31 Jan 2014

Sollecito held as Knox warns: ‘I’m not going back’

Raffaele Sollecito is stopped by police close to the Austrian border, after judges reinstated his and Amanda Knox’s murder conviction for the death of British student Meredith Kercher.

The appeal from Italy’s supreme court on Thursday night overturned a previous appeal from 2013 that found the pair not guilty.

Mr Sollecito was sentenced to 25 years and Ms Knox, jailed for 28 years and six months.

Hours before the verdict was announced, Mr Sollecito left the hearing in Florence in central Italy and began travelling north, his lawyer telling reporters he would not attend to hear the verdict due to stress.

Police say they found the 29-year old between the northern towns of Udine and Tarvisio, close to Italy’s border with Austria, which he had reached by Thursday afternoon.

‘Train wreck’

It is not clear whether Ms Knox, 26, will be expected to return to Italy to serve her jail term, but in a pre-recorded interview for BBC’s Newsnight, she said: “I’m not willingly going back, no.

“It would feel like a train wreck. There’s not a lot I can do after this appeal. They would order my arrest and the Italian government would approach the American government and say, ‘Extradite her’.

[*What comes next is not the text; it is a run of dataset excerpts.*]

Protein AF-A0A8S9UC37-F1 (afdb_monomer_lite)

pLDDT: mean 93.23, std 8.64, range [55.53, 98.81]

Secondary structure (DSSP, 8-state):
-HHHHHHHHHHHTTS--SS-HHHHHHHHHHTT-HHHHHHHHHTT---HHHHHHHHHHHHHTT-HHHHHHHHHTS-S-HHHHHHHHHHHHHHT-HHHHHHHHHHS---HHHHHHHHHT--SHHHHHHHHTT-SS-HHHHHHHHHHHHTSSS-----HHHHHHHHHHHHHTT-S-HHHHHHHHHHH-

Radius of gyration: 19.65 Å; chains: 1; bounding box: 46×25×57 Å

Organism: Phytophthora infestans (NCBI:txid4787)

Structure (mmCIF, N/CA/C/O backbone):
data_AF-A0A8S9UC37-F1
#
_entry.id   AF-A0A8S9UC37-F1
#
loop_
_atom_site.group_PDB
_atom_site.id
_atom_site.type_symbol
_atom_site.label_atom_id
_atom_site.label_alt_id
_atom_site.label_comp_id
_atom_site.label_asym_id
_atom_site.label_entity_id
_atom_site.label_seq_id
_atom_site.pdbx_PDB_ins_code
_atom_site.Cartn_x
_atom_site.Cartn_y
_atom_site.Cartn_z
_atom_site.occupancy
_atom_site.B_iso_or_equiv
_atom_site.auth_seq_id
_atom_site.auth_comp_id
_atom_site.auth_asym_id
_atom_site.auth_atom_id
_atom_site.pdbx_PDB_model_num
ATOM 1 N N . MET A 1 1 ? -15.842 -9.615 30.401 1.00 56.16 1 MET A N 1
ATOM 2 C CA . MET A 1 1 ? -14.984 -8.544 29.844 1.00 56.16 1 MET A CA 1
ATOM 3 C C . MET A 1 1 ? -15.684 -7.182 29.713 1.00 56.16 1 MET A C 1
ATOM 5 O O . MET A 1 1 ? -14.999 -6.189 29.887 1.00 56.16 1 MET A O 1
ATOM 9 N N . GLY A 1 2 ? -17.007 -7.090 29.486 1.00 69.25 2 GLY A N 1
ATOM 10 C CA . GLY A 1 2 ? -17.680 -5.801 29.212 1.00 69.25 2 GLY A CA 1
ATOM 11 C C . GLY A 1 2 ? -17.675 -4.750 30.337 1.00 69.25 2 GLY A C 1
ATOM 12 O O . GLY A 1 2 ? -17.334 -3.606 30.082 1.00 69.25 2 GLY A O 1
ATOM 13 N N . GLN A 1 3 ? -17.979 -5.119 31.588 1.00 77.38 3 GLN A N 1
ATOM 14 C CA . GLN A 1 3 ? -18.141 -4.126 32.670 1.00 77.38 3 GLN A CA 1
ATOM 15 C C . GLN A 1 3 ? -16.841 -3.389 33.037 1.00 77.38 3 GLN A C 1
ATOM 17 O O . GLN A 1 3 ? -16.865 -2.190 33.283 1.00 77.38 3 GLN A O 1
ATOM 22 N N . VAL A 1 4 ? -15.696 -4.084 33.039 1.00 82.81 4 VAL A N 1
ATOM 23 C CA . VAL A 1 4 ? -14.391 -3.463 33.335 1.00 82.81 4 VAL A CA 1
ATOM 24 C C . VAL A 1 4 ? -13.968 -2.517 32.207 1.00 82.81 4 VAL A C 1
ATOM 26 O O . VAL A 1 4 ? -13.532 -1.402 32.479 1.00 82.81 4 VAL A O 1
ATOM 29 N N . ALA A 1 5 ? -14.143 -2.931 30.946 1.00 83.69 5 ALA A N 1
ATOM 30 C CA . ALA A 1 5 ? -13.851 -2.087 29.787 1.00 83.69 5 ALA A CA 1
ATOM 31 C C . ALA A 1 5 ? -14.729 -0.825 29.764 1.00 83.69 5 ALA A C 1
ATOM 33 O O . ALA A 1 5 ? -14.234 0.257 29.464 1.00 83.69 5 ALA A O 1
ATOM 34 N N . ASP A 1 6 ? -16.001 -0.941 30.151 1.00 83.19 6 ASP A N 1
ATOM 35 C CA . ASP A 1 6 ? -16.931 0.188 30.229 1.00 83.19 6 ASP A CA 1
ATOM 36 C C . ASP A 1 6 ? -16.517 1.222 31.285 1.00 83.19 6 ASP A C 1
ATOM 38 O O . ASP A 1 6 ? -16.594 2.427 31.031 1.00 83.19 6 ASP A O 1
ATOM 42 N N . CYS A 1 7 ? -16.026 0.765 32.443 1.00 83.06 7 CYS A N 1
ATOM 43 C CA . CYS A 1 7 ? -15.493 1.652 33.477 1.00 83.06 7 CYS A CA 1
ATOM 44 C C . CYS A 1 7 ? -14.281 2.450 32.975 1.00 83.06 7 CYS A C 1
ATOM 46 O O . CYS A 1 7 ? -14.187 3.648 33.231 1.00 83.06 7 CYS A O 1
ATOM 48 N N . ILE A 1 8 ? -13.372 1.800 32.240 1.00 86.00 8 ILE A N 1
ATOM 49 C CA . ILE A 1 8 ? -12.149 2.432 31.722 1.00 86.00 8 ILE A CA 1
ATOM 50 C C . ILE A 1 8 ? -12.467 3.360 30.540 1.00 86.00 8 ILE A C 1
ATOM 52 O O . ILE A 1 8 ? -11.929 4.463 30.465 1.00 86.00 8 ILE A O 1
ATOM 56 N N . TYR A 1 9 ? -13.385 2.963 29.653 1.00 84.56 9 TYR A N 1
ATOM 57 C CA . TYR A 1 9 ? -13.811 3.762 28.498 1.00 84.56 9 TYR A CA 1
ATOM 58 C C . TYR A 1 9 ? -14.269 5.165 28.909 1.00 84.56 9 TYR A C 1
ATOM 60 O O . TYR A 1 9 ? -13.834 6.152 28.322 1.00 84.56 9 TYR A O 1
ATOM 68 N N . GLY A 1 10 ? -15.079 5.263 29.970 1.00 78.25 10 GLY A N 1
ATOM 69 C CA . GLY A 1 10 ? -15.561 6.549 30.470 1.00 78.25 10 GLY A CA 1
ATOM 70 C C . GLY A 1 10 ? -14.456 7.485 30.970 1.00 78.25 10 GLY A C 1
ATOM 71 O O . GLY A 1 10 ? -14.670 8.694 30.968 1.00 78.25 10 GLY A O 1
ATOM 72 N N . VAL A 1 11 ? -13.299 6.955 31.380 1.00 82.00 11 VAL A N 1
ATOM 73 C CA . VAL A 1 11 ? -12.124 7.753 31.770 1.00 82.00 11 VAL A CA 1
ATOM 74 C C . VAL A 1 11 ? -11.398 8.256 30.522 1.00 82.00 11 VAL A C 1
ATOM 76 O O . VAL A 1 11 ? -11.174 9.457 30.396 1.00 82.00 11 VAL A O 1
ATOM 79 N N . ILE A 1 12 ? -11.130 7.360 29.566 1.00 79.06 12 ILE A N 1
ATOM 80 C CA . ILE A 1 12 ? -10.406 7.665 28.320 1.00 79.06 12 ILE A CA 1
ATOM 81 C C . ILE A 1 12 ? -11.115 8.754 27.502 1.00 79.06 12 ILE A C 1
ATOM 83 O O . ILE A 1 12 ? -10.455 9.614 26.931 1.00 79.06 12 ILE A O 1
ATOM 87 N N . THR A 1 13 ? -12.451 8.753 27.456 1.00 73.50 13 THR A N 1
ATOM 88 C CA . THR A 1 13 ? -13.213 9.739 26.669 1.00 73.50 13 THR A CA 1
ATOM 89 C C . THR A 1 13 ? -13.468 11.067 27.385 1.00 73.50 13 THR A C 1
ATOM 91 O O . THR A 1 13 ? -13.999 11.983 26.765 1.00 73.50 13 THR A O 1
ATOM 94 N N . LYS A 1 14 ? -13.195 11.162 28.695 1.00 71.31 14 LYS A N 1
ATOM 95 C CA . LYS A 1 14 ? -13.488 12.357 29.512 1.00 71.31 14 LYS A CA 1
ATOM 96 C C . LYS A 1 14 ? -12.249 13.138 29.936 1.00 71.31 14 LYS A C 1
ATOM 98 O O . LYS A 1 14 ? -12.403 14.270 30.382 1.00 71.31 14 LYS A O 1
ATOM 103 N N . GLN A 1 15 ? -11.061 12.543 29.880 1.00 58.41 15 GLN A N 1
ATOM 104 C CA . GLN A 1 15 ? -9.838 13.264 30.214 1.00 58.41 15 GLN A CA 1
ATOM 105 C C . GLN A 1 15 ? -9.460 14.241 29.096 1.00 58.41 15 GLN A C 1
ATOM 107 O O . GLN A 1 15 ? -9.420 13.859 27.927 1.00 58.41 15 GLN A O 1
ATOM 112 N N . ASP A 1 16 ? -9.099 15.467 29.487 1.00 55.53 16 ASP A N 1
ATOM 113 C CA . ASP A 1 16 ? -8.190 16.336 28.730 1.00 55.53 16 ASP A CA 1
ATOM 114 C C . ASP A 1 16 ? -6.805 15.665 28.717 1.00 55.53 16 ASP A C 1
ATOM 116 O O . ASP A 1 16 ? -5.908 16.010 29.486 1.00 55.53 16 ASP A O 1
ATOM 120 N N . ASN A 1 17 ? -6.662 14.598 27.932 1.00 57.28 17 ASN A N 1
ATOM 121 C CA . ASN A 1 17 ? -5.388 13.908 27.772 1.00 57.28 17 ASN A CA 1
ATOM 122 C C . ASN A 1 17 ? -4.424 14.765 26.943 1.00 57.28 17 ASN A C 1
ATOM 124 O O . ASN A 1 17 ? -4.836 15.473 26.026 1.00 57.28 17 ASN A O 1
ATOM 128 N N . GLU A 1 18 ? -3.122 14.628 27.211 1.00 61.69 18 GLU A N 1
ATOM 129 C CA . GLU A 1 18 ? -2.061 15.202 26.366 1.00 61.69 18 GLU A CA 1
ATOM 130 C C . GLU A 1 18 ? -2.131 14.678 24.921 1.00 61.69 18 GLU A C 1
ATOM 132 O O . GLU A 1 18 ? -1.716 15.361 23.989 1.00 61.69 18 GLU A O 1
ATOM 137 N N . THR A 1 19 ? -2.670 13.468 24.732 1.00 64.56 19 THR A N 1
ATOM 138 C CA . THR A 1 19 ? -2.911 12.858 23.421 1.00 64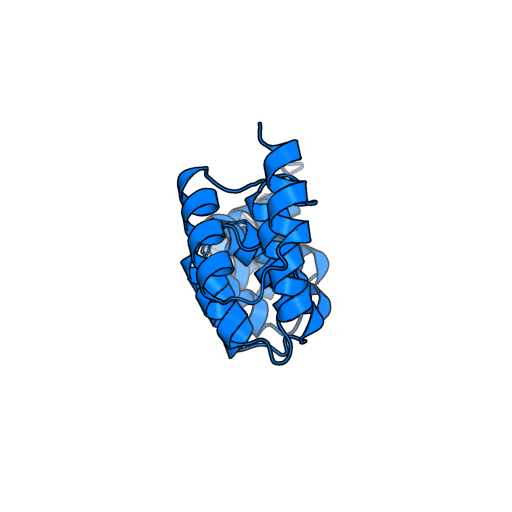.56 19 THR A CA 1
ATOM 139 C C . THR A 1 19 ? -4.410 12.879 23.098 1.00 64.56 19 THR A C 1
ATOM 141 O O . THR A 1 19 ? -5.192 12.277 23.844 1.00 64.56 19 THR A O 1
ATOM 144 N N . PRO A 1 20 ? -4.835 13.526 21.998 1.00 84.94 20 PRO A N 1
ATOM 145 C CA . PRO A 1 20 ? -6.217 13.490 21.531 1.00 84.94 20 PRO A CA 1
ATOM 146 C C . PRO A 1 20 ? -6.745 12.055 21.388 1.00 84.94 20 PRO A C 1
ATOM 148 O O . PRO A 1 20 ? -6.020 11.149 20.976 1.00 84.94 20 PRO A O 1
ATOM 151 N N . PHE A 1 21 ? -8.031 11.833 21.685 1.00 87.06 21 PHE A N 1
ATOM 152 C CA . PHE A 1 21 ? -8.667 10.511 21.556 1.00 87.06 21 PHE A CA 1
ATOM 153 C C . PHE A 1 21 ? -8.484 9.898 20.156 1.00 87.06 21 PHE A C 1
ATOM 155 O O . PHE A 1 21 ? -8.353 8.683 20.010 1.00 87.06 21 PHE A O 1
ATOM 162 N N . GLU A 1 22 ? -8.472 10.738 19.125 1.00 90.19 22 GLU A N 1
ATOM 163 C CA . GLU A 1 22 ? -8.278 10.323 17.737 1.00 90.19 22 GLU A CA 1
ATOM 164 C C . GLU A 1 22 ? -6.894 9.699 17.532 1.00 90.19 22 GLU A C 1
ATOM 166 O O . GLU A 1 22 ? -6.801 8.622 16.946 1.00 90.19 22 GLU A O 1
ATOM 171 N N . ASP A 1 23 ? -5.842 10.304 18.087 1.00 91.50 23 ASP A N 1
ATOM 172 C CA . ASP A 1 23 ? -4.480 9.765 18.039 1.00 91.50 23 ASP A CA 1
ATOM 173 C C . ASP A 1 23 ? -4.388 8.448 18.808 1.00 91.50 23 ASP A C 1
ATOM 175 O O . ASP A 1 23 ? -3.800 7.485 18.320 1.00 91.50 23 ASP A O 1
ATOM 179 N N . PHE A 1 24 ? -5.033 8.357 19.975 1.00 91.56 24 PHE A N 1
ATOM 180 C CA . PHE A 1 24 ? -5.138 7.098 20.714 1.00 91.56 24 PHE A CA 1
ATOM 181 C C . PHE A 1 24 ? -5.794 5.996 19.865 1.00 91.56 24 PHE A C 1
ATOM 183 O O . PHE A 1 24 ? -5.256 4.894 19.756 1.00 91.56 24 PHE A O 1
ATOM 190 N N . PHE A 1 25 ? -6.921 6.294 19.215 1.00 94.75 25 PHE A N 1
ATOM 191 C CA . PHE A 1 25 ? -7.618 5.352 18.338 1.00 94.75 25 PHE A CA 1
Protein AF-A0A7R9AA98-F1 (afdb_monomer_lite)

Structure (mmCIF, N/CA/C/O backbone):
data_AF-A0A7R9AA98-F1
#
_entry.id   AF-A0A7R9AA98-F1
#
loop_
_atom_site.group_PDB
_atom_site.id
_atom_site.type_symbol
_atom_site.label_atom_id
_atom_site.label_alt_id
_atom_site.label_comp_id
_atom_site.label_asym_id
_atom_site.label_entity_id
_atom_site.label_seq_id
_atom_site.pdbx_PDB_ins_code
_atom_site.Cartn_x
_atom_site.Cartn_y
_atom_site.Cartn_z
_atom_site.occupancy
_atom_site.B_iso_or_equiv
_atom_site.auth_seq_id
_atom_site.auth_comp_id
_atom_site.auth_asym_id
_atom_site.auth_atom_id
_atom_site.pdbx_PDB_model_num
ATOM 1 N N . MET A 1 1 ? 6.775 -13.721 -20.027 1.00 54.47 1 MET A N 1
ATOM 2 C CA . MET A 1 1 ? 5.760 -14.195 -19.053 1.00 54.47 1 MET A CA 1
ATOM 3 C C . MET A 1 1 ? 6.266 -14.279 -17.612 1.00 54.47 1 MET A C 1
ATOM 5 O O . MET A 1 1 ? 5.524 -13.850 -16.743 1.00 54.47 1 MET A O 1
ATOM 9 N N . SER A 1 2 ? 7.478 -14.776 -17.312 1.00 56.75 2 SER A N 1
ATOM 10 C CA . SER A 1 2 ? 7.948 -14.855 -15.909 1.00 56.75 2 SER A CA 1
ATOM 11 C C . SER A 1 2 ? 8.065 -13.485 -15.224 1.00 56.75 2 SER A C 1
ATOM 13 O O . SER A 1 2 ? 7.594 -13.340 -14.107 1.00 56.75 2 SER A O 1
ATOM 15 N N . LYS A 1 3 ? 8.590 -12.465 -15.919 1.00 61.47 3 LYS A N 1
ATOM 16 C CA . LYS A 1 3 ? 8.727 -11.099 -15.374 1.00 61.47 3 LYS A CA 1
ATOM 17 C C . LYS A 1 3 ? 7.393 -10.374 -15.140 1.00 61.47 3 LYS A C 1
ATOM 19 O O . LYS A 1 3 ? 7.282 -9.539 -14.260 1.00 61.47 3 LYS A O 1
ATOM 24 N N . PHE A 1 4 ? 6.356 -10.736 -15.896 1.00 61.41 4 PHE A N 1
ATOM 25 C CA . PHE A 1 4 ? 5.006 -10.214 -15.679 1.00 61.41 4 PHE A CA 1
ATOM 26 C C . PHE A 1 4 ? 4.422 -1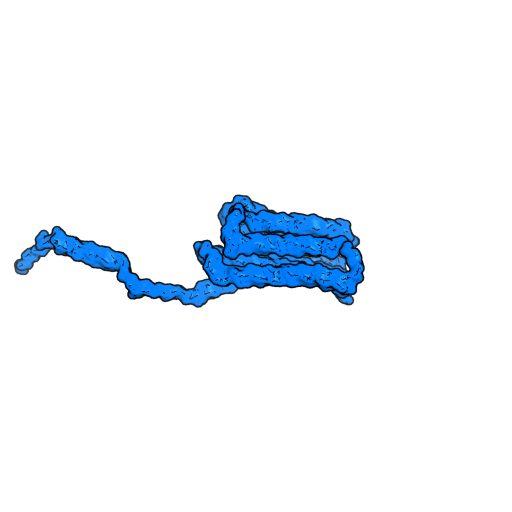0.715 -14.349 1.00 61.41 4 PHE A C 1
ATOM 28 O O . PHE A 1 4 ? 3.858 -9.936 -13.588 1.00 61.41 4 PHE A O 1
ATOM 35 N N . ARG A 1 5 ? 4.599 -12.009 -14.039 1.00 61.44 5 ARG A N 1
ATOM 36 C CA . ARG A 1 5 ? 4.101 -12.604 -12.786 1.00 61.44 5 ARG A CA 1
ATOM 37 C C . ARG A 1 5 ? 4.734 -11.961 -11.551 1.00 61.44 5 ARG A C 1
ATOM 39 O O . ARG A 1 5 ? 3.989 -11.625 -10.640 1.00 61.44 5 ARG A O 1
ATOM 46 N N . ALA A 1 6 ? 6.039 -11.703 -11.615 1.00 61.97 6 ALA A N 1
ATOM 47 C CA . ALA A 1 6 ? 6.842 -11.023 -10.595 1.00 61.97 6 ALA A CA 1
ATOM 48 C C . ALA A 1 6 ? 6.280 -9.661 -10.132 1.00 61.97 6 ALA A C 1
ATOM 50 O O . ALA A 1 6 ? 6.490 -9.252 -8.997 1.00 61.97 6 ALA A O 1
ATOM 51 N N . HIS A 1 7 ? 5.519 -8.952 -10.973 1.00 64.19 7 HIS A N 1
ATOM 52 C CA . HIS A 1 7 ? 4.905 -7.673 -10.588 1.00 64.19 7 HIS A CA 1
ATOM 53 C C . HIS A 1 7 ? 3.415 -7.781 -10.243 1.00 64.19 7 HIS A C 1
ATOM 55 O O . HIS A 1 7 ? 2.906 -6.986 -9.457 1.00 64.19 7 HIS A O 1
ATOM 61 N N . VAL A 1 8 ? 2.689 -8.773 -10.763 1.00 73.06 8 VAL A N 1
ATOM 62 C CA . VAL A 1 8 ? 1.265 -8.931 -10.421 1.00 73.06 8 VAL A CA 1
ATOM 63 C C . VAL A 1 8 ? 1.083 -9.520 -9.020 1.00 73.06 8 VAL A C 1
ATOM 65 O O . VAL A 1 8 ? 0.174 -9.093 -8.300 1.00 73.06 8 VAL A O 1
ATOM 68 N N . SER A 1 9 ? 1.936 -10.464 -8.601 1.00 75.00 9 SER A N 1
ATOM 69 C CA . SER A 1 9 ? 1.816 -11.106 -7.285 1.00 75.00 9 SER A CA 1
ATOM 70 C C . SER A 1 9 ? 2.019 -10.130 -6.113 1.00 75.00 9 SER A C 1
ATOM 72 O O . SER A 1 9 ? 1.154 -10.121 -5.229 1.00 75.00 9 SER A O 1
ATOM 74 N N . PRO A 1 10 ? 3.052 -9.257 -6.063 1.00 73.06 10 PRO A N 1
ATOM 75 C CA . PRO A 1 10 ? 3.223 -8.342 -4.936 1.00 73.06 10 PRO A CA 1
ATOM 76 C C . PRO A 1 10 ? 2.143 -7.262 -4.914 1.00 73.06 10 PRO A C 1
ATOM 78 O O . PRO A 1 10 ? 1.623 -6.922 -3.852 1.00 73.06 10 PRO A O 1
ATOM 81 N N . GLY A 1 11 ? 1.752 -6.758 -6.087 1.00 74.94 11 GLY A N 1
ATOM 82 C CA . GLY A 1 11 ? 0.711 -5.743 -6.182 1.00 74.94 11 GLY A CA 1
ATOM 83 C C . GLY A 1 11 ? -0.654 -6.250 -5.705 1.00 74.94 11 GLY A C 1
ATOM 84 O O . GLY A 1 11 ? -1.335 -5.570 -4.938 1.00 74.94 11 GLY A O 1
ATOM 85 N N . THR A 1 12 ? -1.020 -7.487 -6.059 1.00 80.94 12 THR A N 1
ATOM 86 C CA . THR A 1 12 ? -2.267 -8.118 -5.586 1.00 80.94 12 THR A CA 1
ATOM 87 C C . THR A 1 12 ? -2.264 -8.296 -4.068 1.00 80.94 12 THR A C 1
ATOM 89 O O . THR A 1 12 ? -3.269 -8.022 -3.408 1.00 80.94 12 THR A O 1
ATOM 92 N N . LEU A 1 13 ? -1.124 -8.704 -3.499 1.00 79.12 13 LEU A N 1
ATOM 93 C CA . LEU A 1 13 ? -0.964 -8.844 -2.054 1.00 79.12 13 LEU A CA 1
ATOM 94 C C . LEU A 1 13 ? -1.163 -7.504 -1.333 1.00 79.12 13 LEU A C 1
ATOM 96 O O . LEU A 1 13 ? -1.912 -7.438 -0.360 1.00 79.12 13 LEU A O 1
ATOM 100 N N . LEU A 1 14 ? -0.542 -6.432 -1.827 1.00 80.38 14 LEU A N 1
ATOM 101 C CA . LEU A 1 14 ? -0.674 -5.094 -1.244 1.00 80.38 14 LEU A CA 1
ATOM 102 C C . LEU A 1 14 ? -2.112 -4.563 -1.315 1.00 80.38 14 LEU A C 1
ATOM 104 O O . LEU A 1 14 ? -2.577 -3.961 -0.348 1.00 80.38 14 LEU A O 1
ATOM 108 N N . VAL A 1 15 ? -2.847 -4.841 -2.399 1.00 82.06 15 VAL A N 1
ATOM 109 C CA . VAL A 1 15 ? -4.281 -4.511 -2.488 1.00 82.06 15 VAL A CA 1
ATOM 110 C C . VAL A 1 15 ? -5.082 -5.265 -1.425 1.00 82.06 15 VAL A C 1
ATOM 112 O O . VAL A 1 15 ? -5.871 -4.653 -0.706 1.00 82.06 15 VAL A O 1
ATOM 115 N N . ALA A 1 16 ? -4.866 -6.575 -1.279 1.00 81.44 16 ALA A N 1
ATOM 116 C CA . ALA A 1 16 ? -5.570 -7.382 -0.282 1.00 81.44 16 ALA A CA 1
ATOM 117 C C . ALA A 1 16 ? -5.288 -6.900 1.152 1.00 81.44 16 ALA A C 1
ATOM 119 O O . ALA A 1 16 ? -6.210 -6.745 1.955 1.00 81.44 16 ALA A O 1
ATOM 120 N N . VAL A 1 17 ? -4.022 -6.599 1.452 1.00 80.62 17 VAL A N 1
ATOM 121 C CA . VAL A 1 17 ? -3.592 -6.023 2.732 1.00 80.62 17 VAL A CA 1
ATOM 122 C C . VAL A 1 17 ? -4.244 -4.656 2.966 1.00 80.62 17 VAL A C 1
ATOM 124 O O . VAL A 1 17 ? -4.801 -4.427 4.039 1.00 80.62 17 VAL A O 1
ATOM 127 N N . GLY A 1 18 ? -4.238 -3.771 1.964 1.00 77.69 18 GLY A N 1
ATOM 128 C CA . GLY A 1 18 ? -4.857 -2.447 2.048 1.00 77.69 18 GLY A CA 1
ATOM 129 C C . GLY A 1 18 ? -6.360 -2.509 2.334 1.00 77.69 18 GLY A C 1
ATOM 130 O O . GLY A 1 18 ? -6.847 -1.786 3.202 1.00 77.69 18 GLY A O 1
ATOM 131 N N . LEU A 1 19 ? -7.089 -3.420 1.676 1.00 83.50 19 LEU A N 1
ATOM 132 C CA . LEU A 1 19 ? -8.516 -3.650 1.939 1.00 83.50 19 LEU A CA 1
ATOM 133 C C . LEU A 1 19 ? -8.753 -4.161 3.366 1.00 83.50 19 LEU A C 1
ATOM 135 O O . LEU A 1 19 ? -9.662 -3.684 4.047 1.00 83.50 19 LEU A O 1
ATOM 139 N N . GLY A 1 20 ? -7.923 -5.098 3.835 1.00 79.31 20 GLY A N 1
ATOM 140 C CA . GLY A 1 20 ? -8.004 -5.631 5.196 1.00 79.31 20 GLY A CA 1
ATOM 141 C C . GLY A 1 20 ? -7.784 -4.556 6.266 1.00 79.31 20 GLY A C 1
ATOM 142 O O . GLY A 1 20 ? -8.587 -4.431 7.192 1.00 79.31 20 GLY A O 1
ATOM 143 N N . MET A 1 21 ? -6.744 -3.732 6.103 1.00 81.12 21 MET A N 1
ATOM 144 C CA . MET A 1 21 ? -6.426 -2.622 7.012 1.00 81.12 21 MET A CA 1
ATOM 145 C C . MET A 1 21 ? -7.511 -1.539 7.016 1.00 81.12 21 MET A C 1
ATOM 147 O O . MET A 1 21 ? -7.868 -1.019 8.079 1.00 81.12 21 MET A O 1
ATOM 151 N N . ALA A 1 22 ? -8.061 -1.211 5.843 1.00 81.25 22 ALA A N 1
ATOM 152 C CA . ALA A 1 22 ? -9.150 -0.251 5.728 1.00 81.25 22 ALA A CA 1
ATOM 153 C C . ALA A 1 22 ? -10.386 -0.751 6.485 1.00 81.25 22 ALA A C 1
ATOM 155 O O . ALA A 1 22 ? -10.934 -0.021 7.308 1.00 81.25 22 ALA A O 1
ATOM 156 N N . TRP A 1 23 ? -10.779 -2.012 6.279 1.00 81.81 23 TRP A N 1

“And I don’t know what would happen. I’m still counting on an acquittal.

“I’ll technically be considered a fugitive. I don’t know what I will do though. I’m definitely not going back willingfully.

“They’ll have to catch me and pull me back, kicking and screaming into a prison I don’t deserve to be in.”

‘Frightened and saddened’

Speaking after the case, Ms Knox issued a statement in which she was “frightened and saddened” and was going to appeal against the decision.

She described the ruling as “inconsistent and unfounded” and her co-accused was said to have been “astonished” with the way the court kept changing its mind.

Neither defendant was in the courtroom as the verdict was announced, though Mr Sollecito, 29, had attended the lengthy hearings.

Members of 21-year-old Miss Kercher’s family were there to hear the verdict – and said they would not be able to forgive those responsible for her death.

Guilty, then cleared

Miss Kercher, a Leeds University exchange student from Coulsdon, Surrey, was found with her throat slashed in the bedroom of the house she shared with Ms Knox in Perugia, central Italy, in November 2007.

The defendants were originally found guilty of murder in 2009, and were handed jail terms totalling more than 50 years.

They were cleared nearly two years later – but the appeal court ordered a fresh trial in March last year.

Rudy Guede, a drug dealer, is serving a 16-year sentence over the death, though the courts have said he did not act alone.